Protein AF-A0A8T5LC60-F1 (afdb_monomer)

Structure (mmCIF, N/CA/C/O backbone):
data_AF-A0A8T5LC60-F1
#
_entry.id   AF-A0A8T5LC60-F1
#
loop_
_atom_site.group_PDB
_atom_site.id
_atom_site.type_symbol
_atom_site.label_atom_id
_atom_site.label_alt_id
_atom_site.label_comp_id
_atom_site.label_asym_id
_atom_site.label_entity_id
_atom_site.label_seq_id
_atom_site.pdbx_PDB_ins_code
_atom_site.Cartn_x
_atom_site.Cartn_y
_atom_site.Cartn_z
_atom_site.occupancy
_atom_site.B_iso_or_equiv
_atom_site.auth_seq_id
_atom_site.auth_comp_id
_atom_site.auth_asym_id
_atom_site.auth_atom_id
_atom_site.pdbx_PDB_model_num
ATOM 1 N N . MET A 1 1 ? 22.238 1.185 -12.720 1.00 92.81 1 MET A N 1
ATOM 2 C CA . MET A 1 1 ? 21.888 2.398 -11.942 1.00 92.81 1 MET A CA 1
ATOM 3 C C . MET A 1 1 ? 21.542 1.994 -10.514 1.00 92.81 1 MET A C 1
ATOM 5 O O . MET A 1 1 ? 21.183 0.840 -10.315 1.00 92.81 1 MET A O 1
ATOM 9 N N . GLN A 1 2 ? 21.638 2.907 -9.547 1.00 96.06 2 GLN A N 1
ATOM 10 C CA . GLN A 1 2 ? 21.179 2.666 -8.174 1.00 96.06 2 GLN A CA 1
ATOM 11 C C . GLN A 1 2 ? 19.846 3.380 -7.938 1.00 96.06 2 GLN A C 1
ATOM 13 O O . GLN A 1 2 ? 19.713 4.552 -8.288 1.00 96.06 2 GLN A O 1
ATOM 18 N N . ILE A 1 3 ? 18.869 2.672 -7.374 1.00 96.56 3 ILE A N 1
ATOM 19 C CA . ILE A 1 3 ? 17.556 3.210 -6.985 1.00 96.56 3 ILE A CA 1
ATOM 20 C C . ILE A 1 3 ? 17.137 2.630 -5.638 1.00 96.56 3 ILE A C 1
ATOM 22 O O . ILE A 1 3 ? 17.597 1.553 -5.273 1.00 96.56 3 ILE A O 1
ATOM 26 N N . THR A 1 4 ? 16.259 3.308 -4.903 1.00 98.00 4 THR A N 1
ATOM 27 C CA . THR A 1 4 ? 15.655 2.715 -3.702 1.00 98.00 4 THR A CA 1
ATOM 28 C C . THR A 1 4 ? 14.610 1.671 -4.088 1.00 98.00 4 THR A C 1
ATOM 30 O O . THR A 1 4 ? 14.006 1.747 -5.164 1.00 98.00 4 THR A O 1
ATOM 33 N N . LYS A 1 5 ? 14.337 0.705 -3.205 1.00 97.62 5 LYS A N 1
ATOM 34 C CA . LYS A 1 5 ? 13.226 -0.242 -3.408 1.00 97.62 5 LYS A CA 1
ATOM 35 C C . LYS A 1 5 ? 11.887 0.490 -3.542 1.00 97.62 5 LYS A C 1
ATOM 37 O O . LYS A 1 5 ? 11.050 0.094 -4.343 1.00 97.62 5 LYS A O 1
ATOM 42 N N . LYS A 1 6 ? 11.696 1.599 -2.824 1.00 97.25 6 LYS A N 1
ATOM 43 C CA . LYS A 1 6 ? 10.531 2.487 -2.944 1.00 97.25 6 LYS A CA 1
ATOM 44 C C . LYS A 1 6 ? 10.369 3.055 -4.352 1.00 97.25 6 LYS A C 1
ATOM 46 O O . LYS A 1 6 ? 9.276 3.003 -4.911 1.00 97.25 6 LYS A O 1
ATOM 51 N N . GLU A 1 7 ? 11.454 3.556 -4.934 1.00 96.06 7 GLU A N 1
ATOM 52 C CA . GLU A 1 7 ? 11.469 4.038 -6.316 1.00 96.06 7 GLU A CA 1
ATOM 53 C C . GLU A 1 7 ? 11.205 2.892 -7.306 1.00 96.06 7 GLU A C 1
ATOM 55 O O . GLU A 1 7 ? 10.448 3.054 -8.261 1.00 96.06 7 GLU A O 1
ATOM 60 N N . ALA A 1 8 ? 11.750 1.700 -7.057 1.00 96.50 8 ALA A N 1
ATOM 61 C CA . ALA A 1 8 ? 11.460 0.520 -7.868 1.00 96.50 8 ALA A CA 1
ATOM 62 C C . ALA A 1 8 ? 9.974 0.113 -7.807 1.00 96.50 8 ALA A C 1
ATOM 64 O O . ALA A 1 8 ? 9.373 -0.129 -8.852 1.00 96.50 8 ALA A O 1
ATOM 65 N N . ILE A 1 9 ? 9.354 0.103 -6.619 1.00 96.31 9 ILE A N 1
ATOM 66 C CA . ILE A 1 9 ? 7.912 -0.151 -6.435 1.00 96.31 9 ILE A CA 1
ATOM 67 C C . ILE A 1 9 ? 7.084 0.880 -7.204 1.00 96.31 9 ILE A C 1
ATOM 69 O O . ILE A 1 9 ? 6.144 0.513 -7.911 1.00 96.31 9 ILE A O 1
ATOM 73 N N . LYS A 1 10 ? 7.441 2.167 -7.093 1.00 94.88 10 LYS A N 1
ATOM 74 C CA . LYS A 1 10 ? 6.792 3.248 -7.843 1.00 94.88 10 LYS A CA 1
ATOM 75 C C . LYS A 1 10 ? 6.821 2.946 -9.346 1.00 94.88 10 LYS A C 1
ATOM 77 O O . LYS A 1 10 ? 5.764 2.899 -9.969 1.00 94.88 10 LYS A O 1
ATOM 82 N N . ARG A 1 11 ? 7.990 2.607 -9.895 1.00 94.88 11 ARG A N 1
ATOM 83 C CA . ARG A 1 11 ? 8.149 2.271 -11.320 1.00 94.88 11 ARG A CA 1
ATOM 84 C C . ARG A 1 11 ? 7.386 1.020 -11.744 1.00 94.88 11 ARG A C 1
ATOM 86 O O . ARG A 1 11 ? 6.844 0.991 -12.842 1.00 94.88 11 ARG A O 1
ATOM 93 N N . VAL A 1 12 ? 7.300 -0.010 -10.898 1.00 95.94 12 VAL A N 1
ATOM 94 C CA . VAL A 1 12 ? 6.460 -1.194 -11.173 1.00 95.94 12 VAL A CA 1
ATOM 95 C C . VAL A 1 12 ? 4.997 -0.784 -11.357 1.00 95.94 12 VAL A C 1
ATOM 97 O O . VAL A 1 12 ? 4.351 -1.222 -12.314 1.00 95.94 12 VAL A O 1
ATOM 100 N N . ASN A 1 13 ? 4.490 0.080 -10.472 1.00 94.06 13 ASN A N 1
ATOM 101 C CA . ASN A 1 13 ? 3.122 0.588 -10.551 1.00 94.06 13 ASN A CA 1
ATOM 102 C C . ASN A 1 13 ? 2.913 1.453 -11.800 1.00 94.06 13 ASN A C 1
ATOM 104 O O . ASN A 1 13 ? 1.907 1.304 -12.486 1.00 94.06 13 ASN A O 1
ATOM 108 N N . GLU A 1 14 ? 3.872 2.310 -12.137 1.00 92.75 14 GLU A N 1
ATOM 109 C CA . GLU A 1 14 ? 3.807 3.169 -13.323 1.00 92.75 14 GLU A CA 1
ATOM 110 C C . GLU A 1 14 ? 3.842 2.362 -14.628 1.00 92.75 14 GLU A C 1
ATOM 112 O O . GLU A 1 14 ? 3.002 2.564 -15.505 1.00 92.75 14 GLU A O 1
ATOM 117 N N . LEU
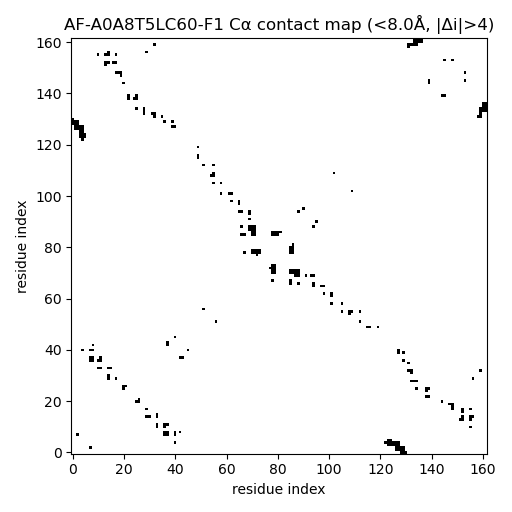 A 1 15 ? 4.724 1.363 -14.738 1.00 93.75 15 LEU A N 1
ATOM 118 C CA . LEU A 1 15 ? 4.776 0.463 -15.896 1.00 93.75 15 LEU A CA 1
ATOM 119 C C . LEU A 1 15 ? 3.492 -0.364 -16.057 1.00 93.75 15 LEU A C 1
ATOM 121 O O . LEU A 1 15 ? 3.149 -0.751 -17.170 1.00 93.75 15 LEU A O 1
ATOM 125 N N . GLN A 1 16 ? 2.754 -0.626 -14.974 1.00 92.44 16 GLN A N 1
ATOM 126 C CA . GLN A 1 16 ? 1.444 -1.284 -15.042 1.00 92.44 16 GLN A CA 1
ATOM 127 C C . GLN A 1 16 ? 0.355 -0.391 -15.651 1.00 92.44 16 GLN A C 1
ATOM 129 O O . GLN A 1 16 ? -0.648 -0.902 -16.164 1.00 92.44 16 GLN A O 1
ATOM 134 N N . LEU A 1 17 ? 0.534 0.929 -15.598 1.00 90.19 17 LEU A N 1
ATOM 135 C CA . LEU A 1 17 ? -0.386 1.877 -16.213 1.00 90.19 17 LEU A CA 1
ATOM 136 C C . LEU A 1 17 ? -0.150 2.014 -17.713 1.00 90.19 17 LEU A C 1
ATOM 138 O O . LEU A 1 17 ? -1.090 2.383 -18.412 1.00 90.19 17 LEU A O 1
ATOM 142 N N . VAL A 1 18 ? 1.046 1.699 -18.222 1.00 87.88 18 VAL A N 1
ATOM 143 C CA . VAL A 1 18 ? 1.376 1.781 -19.653 1.00 87.88 18 VAL A CA 1
ATOM 144 C C . VAL A 1 18 ? 0.511 0.796 -20.447 1.00 87.88 18 VAL A C 1
ATOM 146 O O . VAL A 1 18 ? 0.635 -0.423 -20.325 1.00 87.88 18 VAL A O 1
ATOM 149 N N . LYS A 1 19 ? -0.404 1.338 -21.254 1.00 82.69 19 LYS A N 1
ATOM 150 C CA . LYS A 1 19 ? -1.385 0.601 -22.066 1.00 82.69 19 LYS A CA 1
ATOM 151 C C . LYS A 1 19 ? -1.543 1.281 -23.425 1.00 82.69 19 LYS A C 1
ATOM 153 O O . LYS A 1 19 ? -1.197 2.445 -23.571 1.00 82.69 19 LYS A O 1
ATOM 158 N N . GLY A 1 20 ? -2.115 0.569 -24.398 1.00 76.81 20 GLY A N 1
ATOM 159 C CA . GLY A 1 20 ? -2.480 1.153 -25.696 1.00 76.81 20 GLY A CA 1
ATOM 160 C C . GLY A 1 20 ? -1.333 1.279 -26.704 1.00 76.81 20 GLY A C 1
ATOM 161 O O . GLY A 1 20 ? -1.483 1.988 -27.695 1.00 76.81 20 GLY A O 1
ATOM 162 N N . ILE A 1 21 ? -0.210 0.593 -26.466 1.00 77.38 21 ILE A N 1
ATOM 163 C CA . ILE A 1 21 ? 0.918 0.526 -27.401 1.00 77.38 21 ILE A CA 1
ATOM 164 C C . ILE A 1 21 ? 0.843 -0.788 -28.173 1.00 77.38 21 ILE A C 1
ATOM 166 O O . ILE A 1 21 ? 0.853 -1.871 -27.582 1.00 77.38 21 ILE A O 1
ATOM 170 N N . GLU A 1 22 ? 0.768 -0.686 -29.497 1.00 81.25 22 GLU A N 1
ATOM 171 C CA . GLU A 1 22 ? 0.602 -1.836 -30.392 1.00 81.25 22 GLU A CA 1
ATOM 172 C C . GLU A 1 22 ? 1.950 -2.447 -30.798 1.00 81.25 22 GLU A C 1
ATOM 174 O O . GLU A 1 22 ? 2.026 -3.630 -31.137 1.00 81.25 22 GLU A O 1
ATOM 179 N N . ASN A 1 23 ? 3.042 -1.683 -30.691 1.00 85.56 23 ASN A N 1
ATOM 180 C CA . ASN A 1 23 ? 4.387 -2.170 -30.965 1.00 85.56 23 ASN A CA 1
ATOM 181 C C . ASN A 1 23 ? 4.791 -3.316 -30.015 1.00 85.56 23 ASN A C 1
ATOM 183 O O . ASN A 1 23 ? 5.036 -3.127 -28.819 1.00 85.56 23 ASN A O 1
ATOM 187 N N . PHE A 1 24 ? 4.931 -4.521 -30.573 1.00 86.88 24 PHE A N 1
ATOM 188 C CA . PHE A 1 24 ? 5.272 -5.726 -29.816 1.00 86.88 24 PHE A CA 1
ATOM 189 C C . PHE A 1 24 ? 6.612 -5.620 -29.074 1.00 86.88 24 PHE A C 1
ATOM 191 O O . PHE A 1 24 ? 6.710 -6.042 -27.920 1.00 86.88 24 PHE A O 1
ATOM 198 N N . LYS A 1 25 ? 7.652 -5.053 -29.706 1.00 88.00 25 LYS A N 1
ATOM 199 C CA . LYS A 1 25 ? 8.986 -4.926 -29.091 1.00 88.00 25 LYS A CA 1
ATOM 200 C C . LYS A 1 25 ? 8.946 -3.981 -27.893 1.00 88.00 25 LYS A C 1
ATOM 202 O O . LYS A 1 25 ? 9.552 -4.284 -26.866 1.00 88.00 25 LYS A O 1
ATOM 207 N N . PHE A 1 26 ? 8.211 -2.877 -28.015 1.00 88.00 26 PHE A N 1
ATOM 208 C CA . PHE A 1 26 ? 8.019 -1.926 -26.927 1.00 88.00 26 PHE A CA 1
ATOM 209 C C . PHE A 1 26 ? 7.265 -2.563 -25.756 1.00 88.00 26 PHE A C 1
ATOM 211 O O . PHE A 1 26 ? 7.751 -2.565 -24.625 1.00 88.00 26 PHE A O 1
ATOM 218 N N . SER A 1 27 ? 6.115 -3.181 -26.031 1.00 88.62 27 SER A N 1
ATOM 219 C CA . SER A 1 27 ? 5.304 -3.863 -25.018 1.00 88.62 27 SER A CA 1
ATOM 220 C C . SER A 1 27 ? 6.087 -4.972 -24.310 1.00 88.62 27 SER A C 1
ATOM 222 O O . SER A 1 27 ? 6.049 -5.081 -23.083 1.00 88.62 27 SER A O 1
ATOM 224 N N . TYR A 1 28 ? 6.887 -5.743 -25.051 1.00 91.75 28 TYR A N 1
ATOM 225 C CA . TYR A 1 28 ? 7.809 -6.716 -24.469 1.00 91.75 28 TYR A CA 1
ATOM 226 C C . TYR A 1 28 ? 8.832 -6.059 -23.533 1.00 91.75 28 TYR A C 1
ATOM 228 O O . TYR A 1 28 ? 9.084 -6.572 -22.443 1.00 91.75 28 TYR A O 1
ATOM 236 N N . ALA A 1 29 ? 9.403 -4.917 -23.918 1.00 92.69 29 ALA A N 1
ATOM 237 C CA . ALA A 1 29 ? 10.378 -4.207 -23.102 1.00 92.69 29 ALA A CA 1
ATOM 238 C C . ALA A 1 29 ? 9.777 -3.636 -21.807 1.00 92.69 29 ALA A C 1
ATOM 240 O O . ALA A 1 29 ? 10.420 -3.732 -20.761 1.00 92.69 29 ALA A O 1
ATOM 241 N N . VAL A 1 30 ? 8.547 -3.112 -21.846 1.00 92.75 30 VAL A N 1
ATOM 242 C CA . VAL A 1 30 ? 7.807 -2.666 -20.649 1.00 92.75 30 VAL A CA 1
ATOM 243 C C . VAL A 1 30 ? 7.600 -3.835 -19.691 1.00 92.75 30 VAL A C 1
ATOM 245 O O . VAL A 1 30 ? 7.987 -3.760 -18.525 1.00 92.75 30 VAL A O 1
ATOM 248 N N . ILE A 1 31 ? 7.065 -4.953 -20.196 1.00 94.81 31 ILE A N 1
ATOM 249 C CA . ILE A 1 31 ? 6.8
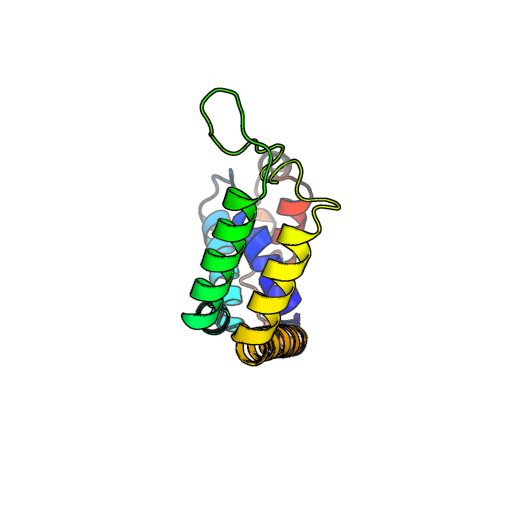28 -6.164 -19.397 1.00 94.81 31 ILE A CA 1
ATOM 250 C C . ILE A 1 31 ? 8.143 -6.690 -18.814 1.00 94.81 31 ILE A C 1
ATOM 252 O O . ILE A 1 31 ? 8.200 -7.066 -17.643 1.00 94.81 31 ILE A O 1
ATOM 256 N N . LYS A 1 32 ? 9.216 -6.707 -19.611 1.00 96.19 32 LYS A N 1
ATOM 257 C CA . LYS A 1 32 ? 10.530 -7.182 -19.176 1.00 96.19 32 LYS A CA 1
ATOM 258 C C . LYS A 1 32 ? 11.120 -6.297 -18.081 1.00 96.19 32 LYS A C 1
ATOM 260 O O . LYS A 1 32 ? 11.589 -6.834 -17.084 1.00 96.19 32 LYS A O 1
ATOM 265 N N . ASN A 1 33 ? 11.076 -4.973 -18.227 1.00 96.50 33 ASN A N 1
ATOM 266 C CA . ASN A 1 33 ? 11.554 -4.054 -17.191 1.00 96.50 33 ASN A CA 1
ATOM 267 C C . ASN A 1 33 ? 10.733 -4.159 -15.906 1.00 96.50 33 ASN A C 1
ATOM 269 O O . ASN A 1 33 ? 11.324 -4.225 -14.831 1.00 96.50 33 ASN A
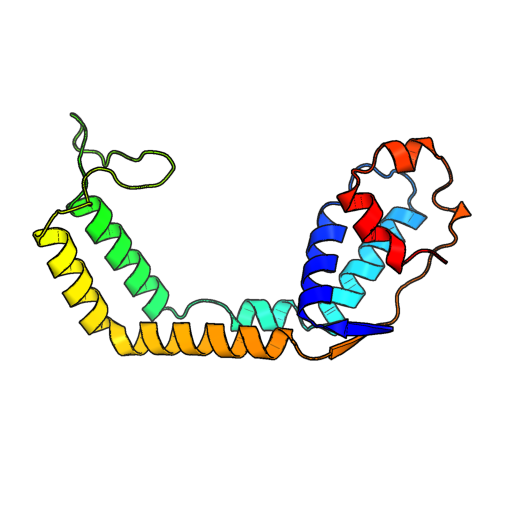 O 1
ATOM 273 N N . LYS A 1 34 ? 9.401 -4.257 -16.014 1.00 97.00 34 LYS A N 1
ATOM 274 C CA . LYS A 1 34 ? 8.526 -4.486 -14.861 1.00 97.00 34 LYS A CA 1
ATOM 275 C C . LYS A 1 34 ? 8.939 -5.753 -14.109 1.00 97.00 34 LYS A C 1
ATOM 277 O O . LYS A 1 34 ? 9.242 -5.671 -12.926 1.00 97.00 34 LYS A O 1
ATOM 282 N N . LYS A 1 35 ? 9.065 -6.888 -14.806 1.00 97.44 35 LYS A N 1
ATOM 283 C CA . LYS A 1 35 ? 9.495 -8.155 -14.189 1.00 97.44 35 LYS A CA 1
ATOM 284 C C . LYS A 1 35 ? 10.878 -8.068 -13.547 1.00 97.44 35 LYS A C 1
ATOM 286 O O . LYS A 1 35 ? 11.067 -8.588 -12.454 1.00 97.44 35 LYS A O 1
ATOM 291 N N . LYS A 1 36 ? 11.842 -7.404 -14.197 1.00 97.50 36 LYS A N 1
ATOM 292 C CA . LYS A 1 36 ? 13.177 -7.199 -13.612 1.00 97.50 36 LYS A CA 1
ATOM 293 C C . LYS A 1 36 ? 13.102 -6.390 -12.316 1.00 97.50 36 LYS A C 1
ATOM 295 O O . LYS A 1 36 ? 13.820 -6.715 -11.381 1.00 97.50 36 LYS A O 1
ATOM 300 N N . LEU A 1 37 ? 12.265 -5.351 -12.260 1.00 97.31 37 LEU A N 1
ATOM 301 C CA . LEU A 1 37 ? 12.078 -4.552 -11.046 1.00 97.31 37 LEU A CA 1
ATOM 302 C C . LEU A 1 37 ? 11.421 -5.378 -9.941 1.00 97.31 37 LEU A C 1
ATOM 304 O O . LEU A 1 37 ? 11.940 -5.390 -8.834 1.00 97.31 37 LEU A O 1
ATOM 308 N N . GLU A 1 38 ? 10.338 -6.097 -10.254 1.00 97.50 38 GLU A N 1
ATOM 309 C CA . GLU A 1 38 ? 9.631 -6.975 -9.309 1.00 97.50 38 GLU A CA 1
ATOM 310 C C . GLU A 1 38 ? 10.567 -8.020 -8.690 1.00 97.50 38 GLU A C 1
==================================================
(The problem): Return exactly the lines above from the line that has "ATOM 222 O O" through the line that has "ATOM 243 C C", inclusive, and nothing else.

(Response to this task):
ATOM 222 O O . SER A 1 27 ? 6.049 -5.081 -23.083 1.00 88.62 27 SER A O 1
ATOM 224 N N . TYR A 1 28 ? 6.887 -5.743 -25.051 1.00 91.75 28 TYR A N 1
ATOM 225 C CA . TYR A 1 28 ? 7.809 -6.716 -24.469 1.00 91.75 28 TYR A CA 1
ATOM 226 C C . TYR A 1 28 ? 8.832 -6.059 -23.533 1.00 91.75 28 TYR A C 1
ATOM 228 O O . TYR A 1 28 ? 9.084 -6.572 -22.443 1.00 91.75 28 TYR A O 1
ATOM 236 N N . ALA A 1 29 ? 9.403 -4.917 -23.918 1.00 92.69 29 ALA A N 1
ATOM 237 C CA . ALA A 1 29 ? 10.378 -4.207 -23.102 1.00 92.69 29 ALA A CA 1
ATOM 238 C C . ALA A 1 29 ? 9.777 -3.636 -21.807 1.00 92.69 29 ALA A C 1
ATOM 240 O O . ALA A 1 29 ? 10.420 -3.732 -20.761 1.00 92.69 29 ALA A O 1
ATOM 241 N N . VAL A 1 30 ? 8.547 -3.112 -21.846 1.00 92.75 30 VAL A N 1
ATOM 242 C CA . VAL A 1 30 ? 7.807 -2.666 -20.649 1.00 92.75 30 VAL A CA 1
ATOM 243 C C . VAL A 1 30 ? 7.600 -3.835 -19.691 1.00 92.75 30 VAL A C 1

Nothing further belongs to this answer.